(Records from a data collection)
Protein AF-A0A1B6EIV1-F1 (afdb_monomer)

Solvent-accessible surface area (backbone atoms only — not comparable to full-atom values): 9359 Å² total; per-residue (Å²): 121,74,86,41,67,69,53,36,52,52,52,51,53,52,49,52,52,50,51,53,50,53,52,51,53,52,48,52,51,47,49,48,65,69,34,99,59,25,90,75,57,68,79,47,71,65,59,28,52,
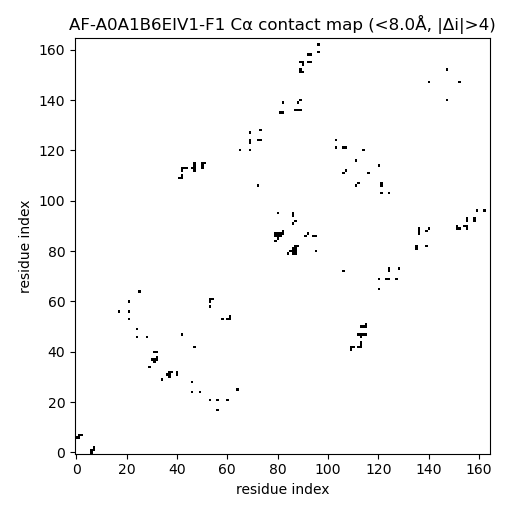46,45,59,50,40,72,75,45,63,66,64,57,49,51,52,52,52,52,49,51,42,49,60,71,46,46,62,55,56,59,61,44,26,90,90,34,90,52,38,46,66,92,32,46,61,57,56,52,51,51,48,56,54,50,51,51,53,47,44,76,59,44,48,88,36,48,64,76,92,70,41,62,68,57,53,40,49,54,49,49,53,53,52,50,52,54,51,49,55,54,51,48,66,75,44,52,90,78,63,50,72,67,56,51,50,52,38,52,54,48,53,54,63,67,77,104

Nearest PDB structures (foldseek):
  6whb-assembly1_A  TM=2.988E-01  e=5.929E+00  Homo sapiens
  1few-assembly1_A  TM=2.113E-01  e=7.234E+00  Homo sapiens
  3zys-assembly1_B-1  TM=1.999E-01  e=8.397E+00  Homo sapiens

Structure (mmCIF, N/CA/C/O backbone):
data_AF-A0A1B6EIV1-F1
#
_entry.id   AF-A0A1B6EIV1-F1
#
loop_
_atom_site.group_PDB
_atom_site.id
_atom_site.type_symbol
_atom_site.label_atom_id
_atom_site.label_alt_id
_atom_site.label_comp_id
_atom_site.label_asym_id
_atom_site.label_entity_id
_atom_site.label_seq_id
_atom_site.pdbx_PDB_ins_code
_atom_site.Cartn_x
_atom_site.Cartn_y
_atom_site.Cartn_z
_atom_site.occupancy
_atom_site.B_iso_or_equiv
_atom_site.auth_seq_id
_atom_site.auth_comp_id
_atom_site.auth_asym_id
_atom_site.auth_atom_id
_atom_site.pdbx_PDB_model_num
ATOM 1 N N . TYR A 1 1 ? -38.047 12.829 17.977 1.00 50.50 1 TYR A N 1
ATOM 2 C CA . TYR A 1 1 ? -37.193 12.456 19.133 1.00 50.50 1 TYR A CA 1
ATOM 3 C C . TYR A 1 1 ? -36.182 13.543 19.506 1.00 50.50 1 TYR A C 1
ATOM 5 O O . TYR A 1 1 ? -35.836 13.633 20.674 1.00 50.50 1 TYR A O 1
ATOM 13 N N . THR A 1 2 ? -35.758 14.404 18.574 1.00 54.12 2 THR A N 1
ATOM 14 C CA . THR A 1 2 ? -34.901 15.587 18.814 1.00 54.12 2 THR A CA 1
ATOM 15 C C . THR A 1 2 ? -35.607 16.782 19.470 1.00 54.12 2 THR A C 1
ATOM 17 O O . THR A 1 2 ? -34.939 17.723 19.885 1.00 54.12 2 THR A O 1
ATOM 20 N N . ASP A 1 3 ? -36.938 16.753 19.581 1.00 62.56 3 ASP A N 1
ATOM 21 C CA . ASP A 1 3 ? -37.744 17.856 20.133 1.00 62.56 3 ASP A CA 1
ATOM 22 C C . ASP A 1 3 ? -37.793 17.885 21.667 1.00 62.56 3 ASP A C 1
ATOM 24 O O . ASP A 1 3 ? -38.313 18.831 22.252 1.00 62.56 3 ASP A O 1
ATOM 28 N N . ILE A 1 4 ? -37.249 16.860 22.333 1.00 81.88 4 ILE A N 1
ATOM 29 C CA . ILE A 1 4 ? -37.129 16.822 23.793 1.00 81.88 4 ILE A CA 1
ATOM 30 C C . ILE A 1 4 ? -35.742 17.374 24.162 1.00 81.88 4 ILE A C 1
ATOM 32 O O . ILE A 1 4 ? -34.739 16.718 23.861 1.00 81.88 4 ILE A O 1
ATOM 36 N N . PRO A 1 5 ? -35.649 18.544 24.824 1.00 81.75 5 PRO A N 1
ATOM 37 C CA . PRO A 1 5 ? -34.376 19.228 25.075 1.00 81.75 5 PRO A CA 1
ATOM 38 C C . PRO A 1 5 ? -33.339 18.374 25.812 1.00 81.75 5 PRO A C 1
ATOM 40 O O . PRO A 1 5 ? -32.149 18.452 25.520 1.00 81.75 5 PRO A O 1
ATOM 43 N N . GLN A 1 6 ? -33.782 17.524 26.740 1.00 81.56 6 GLN A N 1
ATOM 44 C CA . GLN A 1 6 ? -32.909 16.628 27.501 1.00 81.56 6 GLN A CA 1
ATOM 45 C C . GLN A 1 6 ? -32.322 15.512 26.625 1.00 81.56 6 GLN A C 1
ATOM 47 O O . GLN A 1 6 ? -31.153 15.171 26.778 1.00 81.56 6 GLN A O 1
ATOM 52 N N . ILE A 1 7 ? -33.110 14.974 25.685 1.00 84.00 7 ILE A N 1
ATOM 53 C CA . ILE A 1 7 ? -32.644 13.952 24.734 1.00 84.00 7 ILE A CA 1
ATOM 54 C C . ILE A 1 7 ? -31.646 14.571 23.758 1.00 84.00 7 ILE A C 1
ATOM 56 O O . ILE 
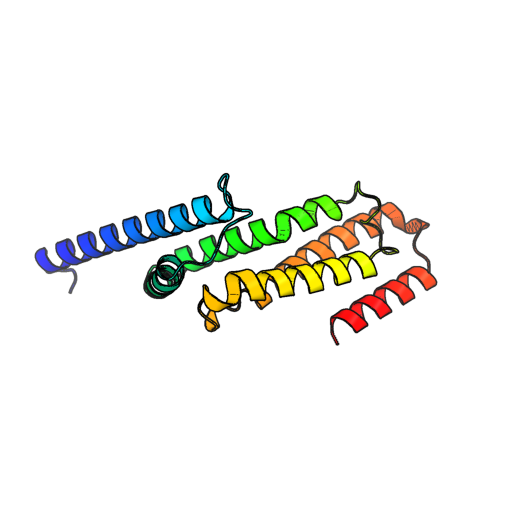A 1 7 ? -30.626 13.957 23.461 1.00 84.00 7 ILE A O 1
ATOM 60 N N . LYS A 1 8 ? -31.907 15.802 23.302 1.00 85.50 8 LYS A N 1
ATOM 61 C CA . LYS A 1 8 ? -30.977 16.539 22.445 1.00 85.50 8 LYS A CA 1
ATOM 62 C C . LYS A 1 8 ? -29.639 16.783 23.146 1.00 85.50 8 LYS A C 1
ATOM 64 O O . LYS A 1 8 ? -28.608 16.448 22.583 1.00 85.50 8 LYS A O 1
ATOM 69 N N . LYS A 1 9 ? -29.660 17.267 24.393 1.00 89.31 9 LYS A N 1
ATOM 70 C CA . LYS A 1 9 ? -28.440 17.488 25.182 1.00 89.31 9 LYS A CA 1
ATOM 71 C C . LYS A 1 9 ? -27.615 16.206 25.339 1.00 89.31 9 LYS A C 1
ATOM 73 O O . LYS A 1 9 ? -26.412 16.234 25.125 1.00 89.31 9 LYS A O 1
ATOM 78 N N . LEU A 1 10 ? -28.259 15.084 25.665 1.00 87.81 10 LEU A N 1
ATOM 79 C CA . LEU A 1 10 ? -27.565 13.802 25.797 1.00 87.81 10 LEU A CA 1
ATOM 80 C C . LEU A 1 10 ? -26.993 13.317 24.454 1.00 87.81 10 LEU A C 1
ATOM 82 O O . LEU A 1 10 ? -25.898 12.769 24.414 1.00 87.81 10 LEU A O 1
ATOM 86 N N . ALA A 1 11 ? -27.719 13.521 23.352 1.00 87.12 11 ALA A N 1
ATOM 87 C CA . ALA A 1 11 ? -27.230 13.189 22.016 1.00 87.12 11 ALA A CA 1
ATOM 88 C C . ALA A 1 11 ? -26.004 14.032 21.625 1.00 87.12 11 ALA A C 1
ATOM 90 O O . ALA A 1 11 ? -25.050 13.486 21.070 1.00 87.12 11 ALA A O 1
ATOM 91 N N . ASP A 1 12 ? -26.011 15.326 21.957 1.00 90.44 12 ASP A N 1
ATOM 92 C CA . ASP A 1 12 ? -24.882 16.230 21.731 1.00 90.44 12 ASP A CA 1
ATOM 93 C C . ASP A 1 12 ? -23.661 15.796 22.573 1.00 90.44 12 ASP A C 1
ATOM 95 O O . ASP A 1 12 ? -22.570 15.641 22.028 1.00 90.44 12 ASP A O 1
ATOM 99 N N . GLU A 1 13 ? -23.848 15.477 23.861 1.00 91.19 13 GLU A N 1
ATOM 100 C CA . GLU A 1 13 ? -22.783 14.960 24.743 1.00 91.19 13 GLU A CA 1
ATOM 101 C C . GLU A 1 13 ? -22.181 13.642 24.220 1.00 91.19 13 GLU A C 1
ATOM 103 O O . GLU A 1 13 ? -20.961 13.467 24.197 1.00 91.19 13 GLU A O 1
ATOM 108 N N . VAL A 1 14 ? -23.019 12.710 23.747 1.00 89.00 14 VAL A N 1
ATOM 109 C CA . VAL A 1 14 ? -22.548 11.458 23.130 1.00 89.00 14 VAL A CA 1
ATOM 110 C C . VAL A 1 14 ? -21.718 11.749 21.881 1.00 89.00 14 VAL A C 1
ATOM 112 O O . VAL A 1 14 ? -20.672 11.128 21.685 1.00 89.00 14 VAL A O 1
ATOM 115 N N . HIS A 1 15 ? -22.151 12.693 21.046 1.00 87.94 15 HIS A N 1
ATOM 116 C CA . HIS A 1 15 ? -21.420 13.064 19.840 1.00 87.94 15 HIS A CA 1
ATOM 117 C C . HIS A 1 15 ? -20.059 13.702 20.161 1.00 87.94 15 HIS A C 1
ATOM 119 O O . HIS A 1 15 ? -19.056 13.376 19.524 1.00 87.94 15 HIS A O 1
ATOM 125 N N . GLU A 1 16 ? -19.990 14.559 21.180 1.00 91.69 16 GLU A N 1
ATOM 126 C CA . GLU A 1 16 ? -18.730 15.143 21.655 1.00 91.69 16 GLU A CA 1
ATOM 127 C C . GLU A 1 16 ? -17.748 14.069 22.140 1.00 91.69 16 GLU A C 1
ATOM 129 O O . GLU A 1 16 ? -16.583 14.073 21.734 1.00 91.69 16 GLU A O 1
ATOM 134 N N . ILE A 1 17 ? -18.220 13.098 22.928 1.00 89.50 17 ILE A N 1
ATOM 135 C CA . ILE A 1 17 ? -17.395 11.980 23.409 1.00 89.50 17 ILE A CA 1
ATOM 136 C C . ILE A 1 17 ? -16.888 11.130 22.237 1.00 89.50 17 ILE A C 1
ATOM 138 O O . ILE A 1 17 ? -15.706 10.788 22.188 1.00 89.50 17 ILE A O 1
ATOM 142 N N . GLN A 1 18 ? -17.751 10.810 21.269 1.00 89.12 18 GLN A N 1
ATOM 143 C CA . GLN A 1 18 ? -17.373 10.058 20.068 1.00 89.12 18 GLN A CA 1
ATOM 144 C C . GLN A 1 18 ? -16.282 10.772 19.259 1.00 89.12 18 GLN A C 1
ATOM 146 O O . GLN A 1 18 ? -15.332 10.135 18.789 1.00 89.12 18 GLN A O 1
ATOM 151 N N . ASN A 1 19 ? -16.386 12.095 19.121 1.00 89.75 19 ASN A N 1
ATOM 152 C CA . ASN A 1 19 ? -15.396 12.906 18.418 1.00 89.75 19 ASN A CA 1
ATOM 153 C C . ASN A 1 19 ? -14.061 12.957 19.172 1.00 89.75 19 ASN A C 1
ATOM 155 O O . ASN A 1 19 ? -13.012 12.752 18.558 1.00 89.75 19 ASN A O 1
ATOM 159 N N . ALA A 1 20 ? -14.089 13.172 20.489 1.00 91.38 20 ALA A N 1
ATOM 160 C CA . ALA A 1 20 ? -12.887 13.178 21.320 1.00 91.38 20 ALA A CA 1
ATOM 161 C C . ALA A 1 20 ? -12.163 11.822 21.270 1.00 91.38 20 ALA A C 1
ATOM 163 O O . ALA A 1 20 ? -10.954 11.765 21.048 1.00 91.38 20 ALA A O 1
ATOM 164 N N . LEU A 1 21 ? -12.915 10.723 21.377 1.00 89.12 21 LEU A N 1
ATOM 165 C CA . LEU A 1 21 ? -12.374 9.368 21.313 1.00 89.12 21 LEU A CA 1
ATOM 166 C C . LEU A 1 21 ? -11.769 9.057 19.937 1.00 89.12 21 LEU A C 1
ATOM 168 O O . LEU A 1 21 ? -10.684 8.489 19.854 1.00 89.12 21 LEU A O 1
ATOM 172 N N . SER A 1 22 ? -12.425 9.490 18.855 1.00 90.75 22 SER A N 1
ATOM 173 C CA . SER A 1 22 ? -11.893 9.364 17.490 1.00 90.75 22 SER A CA 1
ATOM 174 C C . SER A 1 22 ? -10.536 10.053 17.338 1.00 90.75 22 SER A C 1
ATOM 176 O O . SER A 1 22 ? -9.613 9.492 16.741 1.00 90.75 22 SER A O 1
ATOM 178 N N . GLN A 1 23 ? -10.416 11.276 17.864 1.00 91.75 23 GLN A N 1
ATOM 179 C CA . GLN A 1 23 ? -9.186 12.065 17.801 1.00 91.75 23 GLN A CA 1
ATOM 180 C C . GLN A 1 23 ? -8.070 11.410 18.610 1.00 91.75 23 GLN A C 1
ATOM 182 O O . GLN A 1 23 ? -6.971 11.236 18.086 1.00 91.75 23 GLN A O 1
ATOM 187 N N . GLN A 1 24 ? -8.374 10.988 19.838 1.00 92.62 24 GLN A N 1
ATOM 188 C CA . GLN A 1 24 ? -7.410 10.340 20.719 1.00 92.62 24 GLN A CA 1
ATOM 189 C C . GLN A 1 24 ? -6.888 9.031 20.120 1.00 92.62 24 GLN A C 1
ATOM 191 O O . GLN A 1 24 ? -5.682 8.8
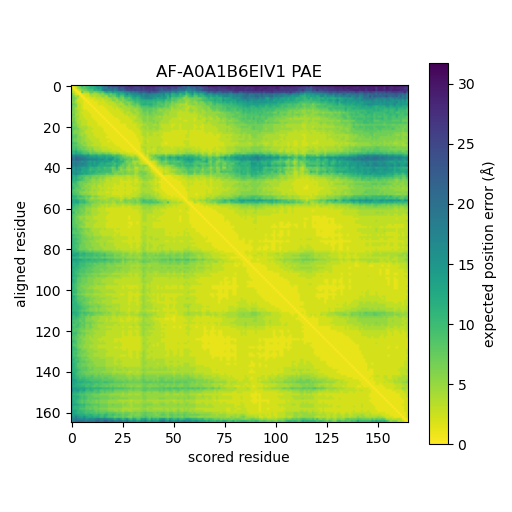62 19.994 1.00 92.62 24 GLN A O 1
ATOM 196 N N . ILE A 1 25 ? -7.778 8.146 19.657 1.00 91.69 25 ILE A N 1
ATOM 197 C CA . ILE A 1 25 ? -7.362 6.882 19.036 1.00 91.69 25 ILE A CA 1
ATOM 198 C C . ILE A 1 25 ? -6.483 7.157 17.808 1.00 91.69 25 ILE A C 1
ATOM 200 O O . ILE A 1 25 ? -5.441 6.530 17.636 1.00 91.69 25 ILE A O 1
ATOM 204 N N . THR A 1 26 ? -6.871 8.109 16.953 1.00 92.31 26 THR A N 1
ATOM 205 C CA . THR A 1 26 ? -6.080 8.458 15.761 1.00 92.31 26 THR A CA 1
ATOM 206 C C . THR A 1 26 ? -4.685 8.965 16.140 1.00 92.31 26 THR A C 1
ATOM 208 O O . THR A 1 26 ? -3.698 8.580 15.509 1.00 92.31 26 THR A O 1
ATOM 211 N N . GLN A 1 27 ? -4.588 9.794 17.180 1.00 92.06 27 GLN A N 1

» **EXERCISE INSTRUCTIONS**:
When copying from the data above, print only the lines from the line containing "ATOM 47 O O" to the line containing "ATOM 88 C C", exactly, and leave the pictures out.

» **RESPONSE AREA**:
ATOM 47 O O . GLN A 1 6 ? -31.153 15.171 26.778 1.00 81.56 6 GLN A O 1
ATOM 52 N N . ILE A 1 7 ? -33.110 14.974 25.685 1.00 84.00 7 ILE A N 1
ATOM 53 C CA . ILE A 1 7 ? -32.644 13.952 24.734 1.00 84.00 7 ILE A CA 1
ATOM 54 C C . ILE A 1 7 ? -31.646 14.571 23.758 1.00 84.00 7 ILE A C 1
ATOM 56 O O . ILE 
A 1 7 ? -30.626 13.957 23.461 1.00 84.00 7 ILE A O 1
ATOM 60 N N . LYS A 1 8 ? -31.907 15.802 23.302 1.00 85.50 8 LYS A N 1
ATOM 61 C CA . LYS A 1 8 ? -30.977 16.539 22.445 1.00 85.50 8 LYS A CA 1
ATOM 62 C C . LYS A 1 8 ? -29.639 16.783 23.146 1.00 85.50 8 LYS A C 1
ATOM 64 O O . LYS A 1 8 ? -28.608 16.448 22.583 1.00 85.50 8 LYS A O 1
ATOM 69 N N . LYS A 1 9 ? -29.660 17.267 24.393 1.00 89.31 9 LYS A N 1
ATOM 70 C CA . LYS A 1 9 ? -28.440 17.488 25.182 1.00 89.31 9 LYS A CA 1
ATOM 71 C C . LYS A 1 9 ? -27.615 16.206 25.339 1.00 89.31 9 LYS A C 1
ATOM 73 O O . LYS A 1 9 ? -26.412 16.234 25.125 1.00 89.31 9 LYS A O 1
ATOM 78 N N . LEU A 1 10 ? -28.259 15.084 25.665 1.00 87.81 10 LEU A N 1
ATOM 79 C CA . LEU A 1 10 ? -27.565 13.802 25.797 1.00 87.81 10 LEU A CA 1
ATOM 80 C C . LEU A 1 10 ? -26.993 13.317 24.454 1.00 87.81 10 LEU A C 1
ATOM 82 O O . LEU A 1 10 ? -25.898 12.769 24.414 1.00 87.81 10 LEU A O 1
ATOM 86 N N . ALA A 1 11 ? -27.719 13.521 23.352 1.00 87.12 11 ALA A N 1
ATOM 87 C CA . ALA A 1 11 ? -27.230 13.189 22.016 1.00 87.12 11 ALA A CA 1
ATOM 88 C C . ALA A 1 11 ? -26.004 14.032 21.625 1.00 87.12 11 ALA A C 1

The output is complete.